Student gathered over 1,000 pounds of trash, logged 73 hours in effort to clean up Nacogdoches

Student gathered over 1,000 pounds of trash, logged 73 hours in effort to clean up Nacogdoches

NACOGDOCHES, Texas (KTRE) - A 17-year-old Nacogdoches high school student has taken caring about her community to another level. In 2020, she picked up over 1,000 pounds of trash.

Lillian Hook has been recycling and cleaning up trash at walks for as long as she can remember.

“I’m pretty sure the first memories I have of doing this is with my grandparents. We used to live somewhere else, and my brother used to have this little trike with a little container in the back. So, my grandparents would take it so we could put cans in the back of the trike,” Hook explained.

In 2020, Hook gathered over 1,000 pounds of trash and logged 73 hours of work. An organization called Keep Nac Beautiful also recognized Hook’s clean-up efforts because she exceeded her goal.

“I think, really, anything helps. I started just up there on the street and it was just picking up whatever I found,” Hook added.

“Last time when I went two weeks ago, it was like 150 pounds but sometimes its only 30 pounds. It really varies depending on what I find. I found three tires last time and they are really heavy,” said Hook.

Hooks says she finds most of the trash around creeks in the Nacogdoches community.

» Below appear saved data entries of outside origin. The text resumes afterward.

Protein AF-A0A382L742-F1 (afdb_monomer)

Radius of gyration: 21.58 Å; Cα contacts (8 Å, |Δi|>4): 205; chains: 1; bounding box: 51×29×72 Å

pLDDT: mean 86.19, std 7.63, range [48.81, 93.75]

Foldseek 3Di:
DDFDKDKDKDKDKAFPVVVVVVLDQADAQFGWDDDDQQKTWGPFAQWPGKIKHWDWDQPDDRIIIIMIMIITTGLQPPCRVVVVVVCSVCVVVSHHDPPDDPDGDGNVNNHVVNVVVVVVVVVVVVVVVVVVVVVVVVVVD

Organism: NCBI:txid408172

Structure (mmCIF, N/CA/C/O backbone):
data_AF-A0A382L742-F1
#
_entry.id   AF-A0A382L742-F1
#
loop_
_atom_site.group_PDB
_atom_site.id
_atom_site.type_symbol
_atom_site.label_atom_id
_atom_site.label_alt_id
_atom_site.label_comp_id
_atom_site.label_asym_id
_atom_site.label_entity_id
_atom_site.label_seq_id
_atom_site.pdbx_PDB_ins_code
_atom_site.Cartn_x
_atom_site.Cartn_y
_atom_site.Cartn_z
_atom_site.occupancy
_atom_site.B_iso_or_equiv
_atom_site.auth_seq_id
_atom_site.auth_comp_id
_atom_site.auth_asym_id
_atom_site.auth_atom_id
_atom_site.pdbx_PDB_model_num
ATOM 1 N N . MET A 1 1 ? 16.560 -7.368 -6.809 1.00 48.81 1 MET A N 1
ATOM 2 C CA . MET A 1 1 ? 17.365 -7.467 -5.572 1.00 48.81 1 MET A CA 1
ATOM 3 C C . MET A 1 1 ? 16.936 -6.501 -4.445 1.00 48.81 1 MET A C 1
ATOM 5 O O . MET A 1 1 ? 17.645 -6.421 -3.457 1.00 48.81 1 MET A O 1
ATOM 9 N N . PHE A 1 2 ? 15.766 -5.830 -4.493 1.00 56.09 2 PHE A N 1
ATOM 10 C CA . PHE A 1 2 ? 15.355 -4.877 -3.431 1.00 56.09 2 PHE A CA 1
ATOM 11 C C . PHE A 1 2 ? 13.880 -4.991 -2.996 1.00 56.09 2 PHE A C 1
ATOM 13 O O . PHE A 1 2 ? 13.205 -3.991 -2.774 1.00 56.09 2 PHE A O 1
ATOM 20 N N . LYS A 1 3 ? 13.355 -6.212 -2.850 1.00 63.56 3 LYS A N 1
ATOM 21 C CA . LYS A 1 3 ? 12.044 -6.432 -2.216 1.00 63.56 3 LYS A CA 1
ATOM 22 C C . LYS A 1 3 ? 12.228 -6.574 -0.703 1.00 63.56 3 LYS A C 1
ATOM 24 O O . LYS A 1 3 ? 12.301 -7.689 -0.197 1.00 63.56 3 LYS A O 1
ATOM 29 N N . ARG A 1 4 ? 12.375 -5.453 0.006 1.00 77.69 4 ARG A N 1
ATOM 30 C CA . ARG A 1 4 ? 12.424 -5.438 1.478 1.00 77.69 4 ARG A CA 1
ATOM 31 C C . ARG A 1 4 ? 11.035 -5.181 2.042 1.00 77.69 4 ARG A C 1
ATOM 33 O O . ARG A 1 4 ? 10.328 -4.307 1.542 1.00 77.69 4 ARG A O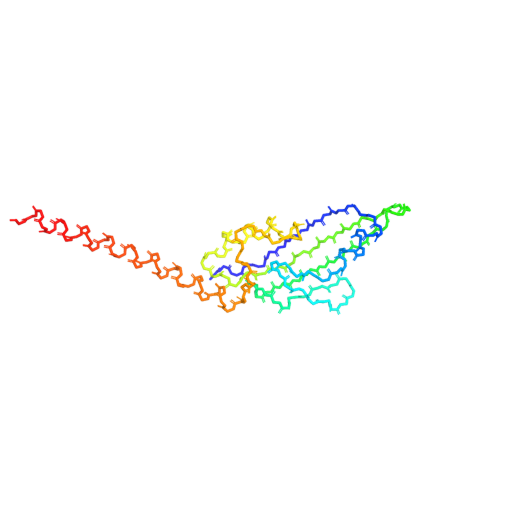 1
ATOM 40 N N . ASP A 1 5 ? 10.681 -5.935 3.075 1.00 86.19 5 ASP A N 1
ATOM 41 C CA . ASP A 1 5 ? 9.520 -5.604 3.893 1.00 86.19 5 ASP A CA 1
ATOM 42 C C . ASP A 1 5 ? 9.803 -4.316 4.647 1.00 86.19 5 ASP A C 1
ATOM 44 O O . ASP A 1 5 ? 10.901 -4.108 5.172 1.00 86.19 5 ASP A O 1
ATOM 48 N N . LYS A 1 6 ? 8.816 -3.429 4.650 1.00 88.56 6 LYS A N 1
ATOM 49 C CA . LYS A 1 6 ? 8.851 -2.197 5.418 1.00 88.56 6 LYS A CA 1
ATOM 50 C C . LYS A 1 6 ? 7.832 -2.276 6.527 1.00 88.56 6 LYS A C 1
ATOM 52 O O . LYS A 1 6 ? 6.724 -2.766 6.331 1.00 88.56 6 LYS A O 1
ATOM 57 N N . TYR A 1 7 ? 8.242 -1.754 7.670 1.00 91.25 7 TYR A N 1
ATOM 58 C CA . TYR A 1 7 ? 7.425 -1.681 8.859 1.00 91.25 7 TYR A CA 1
ATOM 59 C C . TYR A 1 7 ? 7.258 -0.220 9.265 1.00 91.25 7 TYR A C 1
ATOM 61 O O . TYR A 1 7 ? 8.231 0.537 9.291 1.00 91.25 7 TYR A O 1
ATOM 69 N N . LEU A 1 8 ? 6.028 0.180 9.561 1.00 92.06 8 LEU A N 1
ATOM 70 C CA . LEU A 1 8 ? 5.694 1.504 10.071 1.00 92.06 8 LEU A CA 1
ATOM 71 C C . LEU A 1 8 ? 4.771 1.341 11.274 1.00 92.06 8 LEU A C 1
ATOM 73 O O . LEU A 1 8 ? 3.773 0.632 11.200 1.00 92.06 8 LEU A O 1
ATOM 77 N N . LYS A 1 9 ? 5.092 2.020 12.372 1.00 92.62 9 LYS A N 1
ATOM 78 C CA . LYS A 1 9 ? 4.283 2.028 13.589 1.00 92.62 9 LYS A CA 1
ATOM 79 C C . LYS A 1 9 ? 3.878 3.456 13.909 1.00 92.62 9 LYS A C 1
ATOM 81 O O . LYS A 1 9 ? 4.729 4.341 13.953 1.00 92.62 9 LYS A O 1
ATOM 86 N N . ILE A 1 10 ? 2.591 3.670 14.134 1.00 92.25 10 ILE A N 1
ATOM 87 C CA . ILE A 1 10 ? 2.006 4.973 14.434 1.00 92.25 10 ILE A CA 1
ATOM 88 C C . ILE A 1 10 ? 1.221 4.830 15.730 1.00 92.25 10 ILE A C 1
ATOM 90 O O . ILE A 1 10 ? 0.477 3.872 15.901 1.00 92.25 10 ILE A O 1
ATOM 94 N N . THR A 1 11 ? 1.404 5.764 16.655 1.00 91.62 11 THR A N 1
ATOM 95 C CA . THR A 1 11 ? 0.605 5.829 17.884 1.00 91.62 11 THR A CA 1
ATOM 96 C C . THR A 1 11 ? -0.281 7.059 17.811 1.00 91.62 11 THR A C 1
ATOM 98 O O . THR A 1 11 ? 0.202 8.136 17.460 1.00 91.62 11 THR A O 1
ATOM 101 N N . LYS A 1 12 ? -1.565 6.890 18.108 1.00 88.25 12 LYS A N 1
ATOM 102 C CA . LYS A 1 12 ? -2.569 7.952 18.148 1.00 88.25 12 LYS A CA 1
ATOM 103 C C . LYS A 1 12 ? -3.404 7.794 19.408 1.00 88.25 12 LYS A C 1
ATOM 105 O O . LYS A 1 12 ? -3.587 6.681 19.893 1.00 88.25 12 LYS A O 1
ATOM 110 N N . THR A 1 13 ? -3.924 8.903 19.898 1.00 89.75 13 THR A N 1
ATOM 111 C CA . THR A 1 13 ? -4.927 8.915 20.958 1.00 89.75 13 THR A CA 1
ATOM 112 C C . THR A 1 13 ? -6.234 9.340 20.307 1.00 89.75 13 THR A C 1
ATOM 114 O O . THR A 1 13 ? -6.261 10.367 19.630 1.00 89.75 13 THR A O 1
ATOM 117 N N . LEU A 1 14 ? -7.260 8.501 20.409 1.00 88.75 14 LEU A N 1
ATOM 118 C CA . LEU A 1 14 ? -8.551 8.670 19.745 1.00 88.75 14 LEU A CA 1
ATOM 119 C C . LEU A 1 14 ? -9.678 8.454 20.753 1.00 88.75 14 LEU A C 1
ATOM 121 O O . LEU A 1 14 ? -9.524 7.702 21.713 1.00 88.75 14 LEU A O 1
ATOM 125 N N . ASP A 1 15 ? -10.802 9.102 20.505 1.00 89.31 15 ASP A N 1
ATOM 126 C CA . ASP A 1 15 ? -12.082 8.814 21.140 1.00 89.31 15 ASP A CA 1
ATOM 127 C C . ASP A 1 15 ? -12.710 7.527 20.570 1.00 89.31 15 ASP A C 1
ATOM 129 O O . ASP A 1 15 ? -12.180 6.896 19.647 1.00 89.31 15 ASP A O 1
ATOM 133 N N . ASP A 1 16 ? -13.836 7.099 21.140 1.00 85.31 16 ASP A N 1
ATOM 134 C CA . ASP A 1 16 ? -14.539 5.885 20.703 1.00 85.31 16 ASP A CA 1
ATOM 135 C C . ASP A 1 16 ? -15.049 5.992 19.254 1.00 85.31 16 ASP A C 1
ATOM 137 O O . ASP A 1 16 ? -14.984 5.020 18.496 1.00 85.31 16 ASP A O 1
ATOM 141 N N . GLU A 1 17 ? -15.489 7.183 18.836 1.00 87.06 17 GLU A N 1
ATOM 142 C CA . GLU A 1 17 ? -15.945 7.446 17.466 1.00 87.06 17 GLU A CA 1
ATOM 143 C C . GLU A 1 17 ? -14.777 7.401 16.468 1.00 87.06 17 GLU A C 1
ATOM 145 O O . GLU A 1 17 ? -14.844 6.711 15.444 1.00 87.06 17 GLU A O 1
ATOM 150 N N . GLY A 1 18 ? -13.650 8.039 16.795 1.00 84.38 18 GLY A N 1
ATOM 151 C CA . GLY A 1 18 ? -12.426 7.973 16.005 1.00 84.38 18 GLY A CA 1
ATOM 152 C C . GLY A 1 18 ? -11.851 6.560 15.921 1.00 84.38 18 GLY A C 1
ATOM 153 O O . GLY A 1 18 ? -11.327 6.171 14.871 1.00 84.38 18 GLY A O 1
ATOM 154 N N . LEU A 1 19 ? -11.980 5.756 16.982 1.00 86.38 19 LEU A N 1
ATOM 155 C CA . LEU A 1 19 ? -11.607 4.342 16.967 1.00 86.38 19 LEU A CA 1
ATOM 156 C C . LEU A 1 19 ? -12.510 3.527 16.029 1.00 86.38 19 LEU A C 1
ATOM 158 O O . LEU A 1 19 ? -11.998 2.704 15.264 1.00 86.38 19 LEU A O 1
ATOM 162 N N . ALA A 1 20 ? -13.825 3.758 16.057 1.00 86.88 20 ALA A N 1
ATOM 163 C CA . ALA A 1 20 ? -14.770 3.098 15.158 1.00 86.88 20 ALA A CA 1
ATOM 164 C C . ALA A 1 20 ? -14.462 3.422 13.687 1.00 86.88 20 ALA A C 1
ATOM 166 O O . ALA A 1 20 ? -14.309 2.506 12.878 1.00 86.88 20 ALA A O 1
ATOM 167 N N . ALA A 1 21 ? -14.227 4.697 13.362 1.00 87.69 21 ALA A N 1
ATOM 168 C CA . ALA A 1 21 ? -13.809 5.111 12.022 1.00 87.69 21 ALA A CA 1
ATOM 169 C C . ALA A 1 21 ? -12.464 4.481 11.610 1.00 87.69 21 ALA A C 1
ATOM 171 O O . ALA A 1 21 ? -12.246 4.135 10.445 1.00 87.69 21 ALA A O 1
ATOM 172 N N . LEU A 1 22 ? -11.531 4.290 12.551 1.00 87.25 22 LEU A N 1
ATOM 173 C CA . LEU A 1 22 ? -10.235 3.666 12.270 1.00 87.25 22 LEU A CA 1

“Well, a lot of what you find is like broken like beer bottles. And then also stuff washes away from upstream quite a bit.”

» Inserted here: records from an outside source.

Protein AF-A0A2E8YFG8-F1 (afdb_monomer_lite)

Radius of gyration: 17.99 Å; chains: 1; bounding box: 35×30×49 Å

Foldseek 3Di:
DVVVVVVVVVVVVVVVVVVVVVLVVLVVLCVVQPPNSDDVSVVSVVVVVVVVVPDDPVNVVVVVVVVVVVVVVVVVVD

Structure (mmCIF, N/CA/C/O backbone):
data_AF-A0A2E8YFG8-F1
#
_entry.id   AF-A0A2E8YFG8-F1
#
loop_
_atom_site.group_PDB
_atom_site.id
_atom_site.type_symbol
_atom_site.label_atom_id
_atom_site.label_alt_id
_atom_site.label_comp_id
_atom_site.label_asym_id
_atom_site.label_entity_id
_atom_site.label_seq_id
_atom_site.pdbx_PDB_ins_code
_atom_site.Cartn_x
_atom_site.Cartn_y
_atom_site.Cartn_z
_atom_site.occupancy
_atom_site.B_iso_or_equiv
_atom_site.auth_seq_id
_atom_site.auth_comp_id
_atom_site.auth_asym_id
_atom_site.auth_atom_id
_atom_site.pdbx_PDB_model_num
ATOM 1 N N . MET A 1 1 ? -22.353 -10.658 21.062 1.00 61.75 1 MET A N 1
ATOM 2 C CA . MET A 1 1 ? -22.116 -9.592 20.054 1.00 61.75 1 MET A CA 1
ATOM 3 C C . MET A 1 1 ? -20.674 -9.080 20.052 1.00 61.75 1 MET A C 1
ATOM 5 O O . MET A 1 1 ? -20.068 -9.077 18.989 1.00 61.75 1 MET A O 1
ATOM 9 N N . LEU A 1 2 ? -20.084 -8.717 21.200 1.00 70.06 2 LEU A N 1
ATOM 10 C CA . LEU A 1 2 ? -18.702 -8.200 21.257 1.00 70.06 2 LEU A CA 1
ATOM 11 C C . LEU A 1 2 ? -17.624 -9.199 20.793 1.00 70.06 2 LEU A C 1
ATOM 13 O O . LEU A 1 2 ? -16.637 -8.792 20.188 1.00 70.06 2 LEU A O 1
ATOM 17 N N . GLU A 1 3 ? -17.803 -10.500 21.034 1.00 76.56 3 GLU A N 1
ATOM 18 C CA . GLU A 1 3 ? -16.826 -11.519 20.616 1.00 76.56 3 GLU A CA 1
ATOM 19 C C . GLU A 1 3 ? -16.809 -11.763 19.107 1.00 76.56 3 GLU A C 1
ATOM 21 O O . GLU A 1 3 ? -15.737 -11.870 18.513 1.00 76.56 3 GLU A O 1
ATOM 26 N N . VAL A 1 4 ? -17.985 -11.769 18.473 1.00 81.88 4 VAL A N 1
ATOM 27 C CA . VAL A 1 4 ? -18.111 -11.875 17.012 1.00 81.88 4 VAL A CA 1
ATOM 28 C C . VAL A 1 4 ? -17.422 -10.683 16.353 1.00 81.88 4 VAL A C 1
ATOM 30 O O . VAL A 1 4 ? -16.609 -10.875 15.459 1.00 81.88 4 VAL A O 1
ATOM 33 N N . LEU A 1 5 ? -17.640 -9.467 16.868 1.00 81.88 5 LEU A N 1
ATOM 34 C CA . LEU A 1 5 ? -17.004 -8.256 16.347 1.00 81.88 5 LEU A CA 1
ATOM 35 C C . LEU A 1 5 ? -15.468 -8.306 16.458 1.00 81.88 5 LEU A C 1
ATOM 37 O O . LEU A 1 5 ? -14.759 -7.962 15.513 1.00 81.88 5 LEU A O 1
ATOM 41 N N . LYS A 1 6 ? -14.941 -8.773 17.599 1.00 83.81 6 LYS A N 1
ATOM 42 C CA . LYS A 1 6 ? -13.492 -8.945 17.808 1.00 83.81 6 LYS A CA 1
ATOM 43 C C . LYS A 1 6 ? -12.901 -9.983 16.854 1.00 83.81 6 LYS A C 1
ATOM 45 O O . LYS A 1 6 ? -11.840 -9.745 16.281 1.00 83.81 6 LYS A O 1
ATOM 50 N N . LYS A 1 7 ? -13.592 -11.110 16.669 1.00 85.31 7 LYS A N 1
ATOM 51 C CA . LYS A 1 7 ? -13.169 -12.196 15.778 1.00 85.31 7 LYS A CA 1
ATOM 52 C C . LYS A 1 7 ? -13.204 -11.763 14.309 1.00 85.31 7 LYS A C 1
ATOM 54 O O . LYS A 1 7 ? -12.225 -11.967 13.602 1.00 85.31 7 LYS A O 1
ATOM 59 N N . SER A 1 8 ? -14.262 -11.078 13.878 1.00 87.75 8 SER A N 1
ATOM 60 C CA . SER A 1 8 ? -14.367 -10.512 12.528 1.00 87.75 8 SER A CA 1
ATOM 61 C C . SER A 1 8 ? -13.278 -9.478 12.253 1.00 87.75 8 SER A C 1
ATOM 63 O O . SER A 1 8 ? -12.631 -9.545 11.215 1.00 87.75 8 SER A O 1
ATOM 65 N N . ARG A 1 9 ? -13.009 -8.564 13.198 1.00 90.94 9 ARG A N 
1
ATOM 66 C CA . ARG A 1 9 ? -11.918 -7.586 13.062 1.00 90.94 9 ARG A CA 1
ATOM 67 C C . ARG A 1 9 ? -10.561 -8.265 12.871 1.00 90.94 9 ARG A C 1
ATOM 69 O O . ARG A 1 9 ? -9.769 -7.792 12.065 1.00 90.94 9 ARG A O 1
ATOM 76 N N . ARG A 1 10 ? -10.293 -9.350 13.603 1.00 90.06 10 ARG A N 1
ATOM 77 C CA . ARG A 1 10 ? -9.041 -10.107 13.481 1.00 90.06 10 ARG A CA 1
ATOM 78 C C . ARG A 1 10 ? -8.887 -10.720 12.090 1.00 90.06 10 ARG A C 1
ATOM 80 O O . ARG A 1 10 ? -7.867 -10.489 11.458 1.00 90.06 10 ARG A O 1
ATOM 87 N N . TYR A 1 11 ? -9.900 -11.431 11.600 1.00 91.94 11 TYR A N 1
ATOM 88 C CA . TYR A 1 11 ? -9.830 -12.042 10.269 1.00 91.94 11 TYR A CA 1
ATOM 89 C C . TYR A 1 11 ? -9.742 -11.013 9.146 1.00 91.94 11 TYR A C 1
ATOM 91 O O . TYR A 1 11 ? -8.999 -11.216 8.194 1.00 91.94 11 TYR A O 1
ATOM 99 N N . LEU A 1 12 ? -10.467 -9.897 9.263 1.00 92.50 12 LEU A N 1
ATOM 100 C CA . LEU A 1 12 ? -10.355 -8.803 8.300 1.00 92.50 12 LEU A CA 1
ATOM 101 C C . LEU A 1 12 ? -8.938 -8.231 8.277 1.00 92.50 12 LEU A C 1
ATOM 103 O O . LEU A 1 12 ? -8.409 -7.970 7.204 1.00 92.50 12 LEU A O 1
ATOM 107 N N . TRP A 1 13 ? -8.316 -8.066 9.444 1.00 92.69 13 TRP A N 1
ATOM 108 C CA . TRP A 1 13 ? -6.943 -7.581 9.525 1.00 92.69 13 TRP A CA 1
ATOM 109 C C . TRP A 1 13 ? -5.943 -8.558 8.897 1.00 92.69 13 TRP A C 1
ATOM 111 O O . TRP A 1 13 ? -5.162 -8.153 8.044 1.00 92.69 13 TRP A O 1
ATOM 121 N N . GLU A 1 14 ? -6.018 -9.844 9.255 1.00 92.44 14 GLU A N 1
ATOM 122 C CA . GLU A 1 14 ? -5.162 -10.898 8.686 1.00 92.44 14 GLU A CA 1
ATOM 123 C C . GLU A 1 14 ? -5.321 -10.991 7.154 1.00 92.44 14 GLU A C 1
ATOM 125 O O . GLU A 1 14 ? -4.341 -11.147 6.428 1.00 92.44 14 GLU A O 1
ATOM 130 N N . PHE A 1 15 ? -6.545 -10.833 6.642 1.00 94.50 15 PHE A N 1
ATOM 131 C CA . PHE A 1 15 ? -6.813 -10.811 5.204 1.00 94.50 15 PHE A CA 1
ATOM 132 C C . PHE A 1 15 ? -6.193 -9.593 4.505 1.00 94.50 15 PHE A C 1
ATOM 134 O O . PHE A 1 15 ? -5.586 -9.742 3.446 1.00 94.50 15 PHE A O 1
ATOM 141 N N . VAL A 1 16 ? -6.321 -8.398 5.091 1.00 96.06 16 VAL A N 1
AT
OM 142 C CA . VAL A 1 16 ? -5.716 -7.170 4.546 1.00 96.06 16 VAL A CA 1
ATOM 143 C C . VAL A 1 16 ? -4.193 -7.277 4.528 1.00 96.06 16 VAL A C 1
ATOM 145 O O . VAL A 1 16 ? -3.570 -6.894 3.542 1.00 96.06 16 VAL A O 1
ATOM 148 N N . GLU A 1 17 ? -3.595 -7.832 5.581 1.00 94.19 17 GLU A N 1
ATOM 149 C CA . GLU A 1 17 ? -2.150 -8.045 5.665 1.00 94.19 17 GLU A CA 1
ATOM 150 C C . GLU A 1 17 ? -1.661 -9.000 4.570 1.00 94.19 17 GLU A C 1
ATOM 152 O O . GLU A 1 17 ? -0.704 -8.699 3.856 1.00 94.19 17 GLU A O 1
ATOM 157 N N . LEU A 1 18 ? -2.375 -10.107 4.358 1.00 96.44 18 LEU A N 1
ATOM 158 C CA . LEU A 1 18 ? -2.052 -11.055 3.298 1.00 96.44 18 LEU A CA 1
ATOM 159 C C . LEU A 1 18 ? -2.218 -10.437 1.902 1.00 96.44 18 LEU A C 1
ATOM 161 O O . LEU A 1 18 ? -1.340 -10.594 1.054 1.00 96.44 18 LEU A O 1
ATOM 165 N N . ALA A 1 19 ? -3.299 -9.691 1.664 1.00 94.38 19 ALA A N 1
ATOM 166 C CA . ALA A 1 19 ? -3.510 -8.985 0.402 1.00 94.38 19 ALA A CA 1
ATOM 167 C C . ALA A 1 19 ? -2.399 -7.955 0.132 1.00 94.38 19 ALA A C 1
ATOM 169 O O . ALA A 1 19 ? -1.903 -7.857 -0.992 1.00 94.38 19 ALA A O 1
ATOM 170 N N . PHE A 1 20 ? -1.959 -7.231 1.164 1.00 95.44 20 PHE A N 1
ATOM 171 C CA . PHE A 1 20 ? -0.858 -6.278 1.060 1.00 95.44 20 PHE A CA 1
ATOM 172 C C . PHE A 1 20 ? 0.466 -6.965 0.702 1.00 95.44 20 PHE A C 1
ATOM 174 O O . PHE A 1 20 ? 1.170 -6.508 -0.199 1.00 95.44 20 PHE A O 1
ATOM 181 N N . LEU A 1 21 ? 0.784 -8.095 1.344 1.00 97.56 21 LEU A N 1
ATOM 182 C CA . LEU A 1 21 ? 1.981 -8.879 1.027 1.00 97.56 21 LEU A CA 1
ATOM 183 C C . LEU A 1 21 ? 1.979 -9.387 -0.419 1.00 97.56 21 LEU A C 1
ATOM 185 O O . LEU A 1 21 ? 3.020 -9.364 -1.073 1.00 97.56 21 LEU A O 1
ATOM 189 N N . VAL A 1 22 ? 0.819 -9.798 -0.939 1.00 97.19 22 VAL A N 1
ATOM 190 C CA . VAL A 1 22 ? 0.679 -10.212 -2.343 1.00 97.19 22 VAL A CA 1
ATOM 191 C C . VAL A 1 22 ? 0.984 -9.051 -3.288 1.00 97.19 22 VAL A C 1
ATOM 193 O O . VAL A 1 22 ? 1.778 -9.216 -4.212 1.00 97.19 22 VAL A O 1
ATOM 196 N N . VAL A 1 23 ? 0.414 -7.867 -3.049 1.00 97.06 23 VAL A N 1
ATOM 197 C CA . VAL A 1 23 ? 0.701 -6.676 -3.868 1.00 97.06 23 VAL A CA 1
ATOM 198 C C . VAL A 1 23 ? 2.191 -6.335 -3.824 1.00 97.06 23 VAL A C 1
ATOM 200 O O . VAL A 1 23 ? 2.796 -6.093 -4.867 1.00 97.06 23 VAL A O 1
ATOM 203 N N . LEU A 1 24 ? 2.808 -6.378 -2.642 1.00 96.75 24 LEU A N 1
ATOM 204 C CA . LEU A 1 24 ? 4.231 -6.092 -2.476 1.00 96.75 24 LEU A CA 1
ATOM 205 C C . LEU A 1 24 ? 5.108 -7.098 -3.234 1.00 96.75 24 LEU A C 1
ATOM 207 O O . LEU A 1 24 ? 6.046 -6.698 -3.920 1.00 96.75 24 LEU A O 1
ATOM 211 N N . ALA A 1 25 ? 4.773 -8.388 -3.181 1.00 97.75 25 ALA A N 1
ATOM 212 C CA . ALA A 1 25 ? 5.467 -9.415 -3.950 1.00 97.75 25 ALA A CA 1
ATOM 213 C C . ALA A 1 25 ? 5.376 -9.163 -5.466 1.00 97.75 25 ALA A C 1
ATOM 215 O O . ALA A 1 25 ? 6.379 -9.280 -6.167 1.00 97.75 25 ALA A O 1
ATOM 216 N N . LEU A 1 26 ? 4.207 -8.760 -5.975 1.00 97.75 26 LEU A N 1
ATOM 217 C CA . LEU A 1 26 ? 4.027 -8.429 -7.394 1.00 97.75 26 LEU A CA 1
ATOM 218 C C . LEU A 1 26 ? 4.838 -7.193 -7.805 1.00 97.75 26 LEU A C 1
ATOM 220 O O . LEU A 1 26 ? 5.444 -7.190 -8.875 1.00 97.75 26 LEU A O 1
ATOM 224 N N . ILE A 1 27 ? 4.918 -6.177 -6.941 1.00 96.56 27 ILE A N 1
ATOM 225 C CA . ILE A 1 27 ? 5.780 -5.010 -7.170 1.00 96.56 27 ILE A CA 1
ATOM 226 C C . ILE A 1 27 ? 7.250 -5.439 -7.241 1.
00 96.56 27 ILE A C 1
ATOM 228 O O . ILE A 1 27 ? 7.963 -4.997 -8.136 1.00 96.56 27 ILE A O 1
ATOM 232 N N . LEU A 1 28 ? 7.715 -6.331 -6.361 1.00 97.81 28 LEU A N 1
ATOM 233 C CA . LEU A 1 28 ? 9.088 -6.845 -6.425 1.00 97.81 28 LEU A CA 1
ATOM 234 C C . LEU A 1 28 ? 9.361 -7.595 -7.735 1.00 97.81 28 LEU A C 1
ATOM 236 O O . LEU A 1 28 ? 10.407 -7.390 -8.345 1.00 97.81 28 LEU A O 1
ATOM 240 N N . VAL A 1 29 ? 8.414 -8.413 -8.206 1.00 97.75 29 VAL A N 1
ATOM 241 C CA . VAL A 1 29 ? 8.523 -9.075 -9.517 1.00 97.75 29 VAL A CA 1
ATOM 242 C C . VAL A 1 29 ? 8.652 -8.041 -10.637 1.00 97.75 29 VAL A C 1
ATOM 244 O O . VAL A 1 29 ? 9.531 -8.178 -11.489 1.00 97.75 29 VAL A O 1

“Pretty much pick up whatever I find that are kind of pretty or interesting, like old bottles,” Hook added. “Mostly everything is broken, but if I find anything that is intact and pretty interesting. So, I tend to keep it. There’s a lot of stuff from really all decades the oldest thing I have is from the 1930s.”

Picking up trash is more than a hobby. Hooks says keeping the community clean has become a way of life.

“The majority of times I went by myself, but a couple times my friend Nina came with me. That was really fun. Just digging around in the mud and finding things,” Hook said.

Hook plans to go to college at Texas A&M in hopes to become an environmental engineer.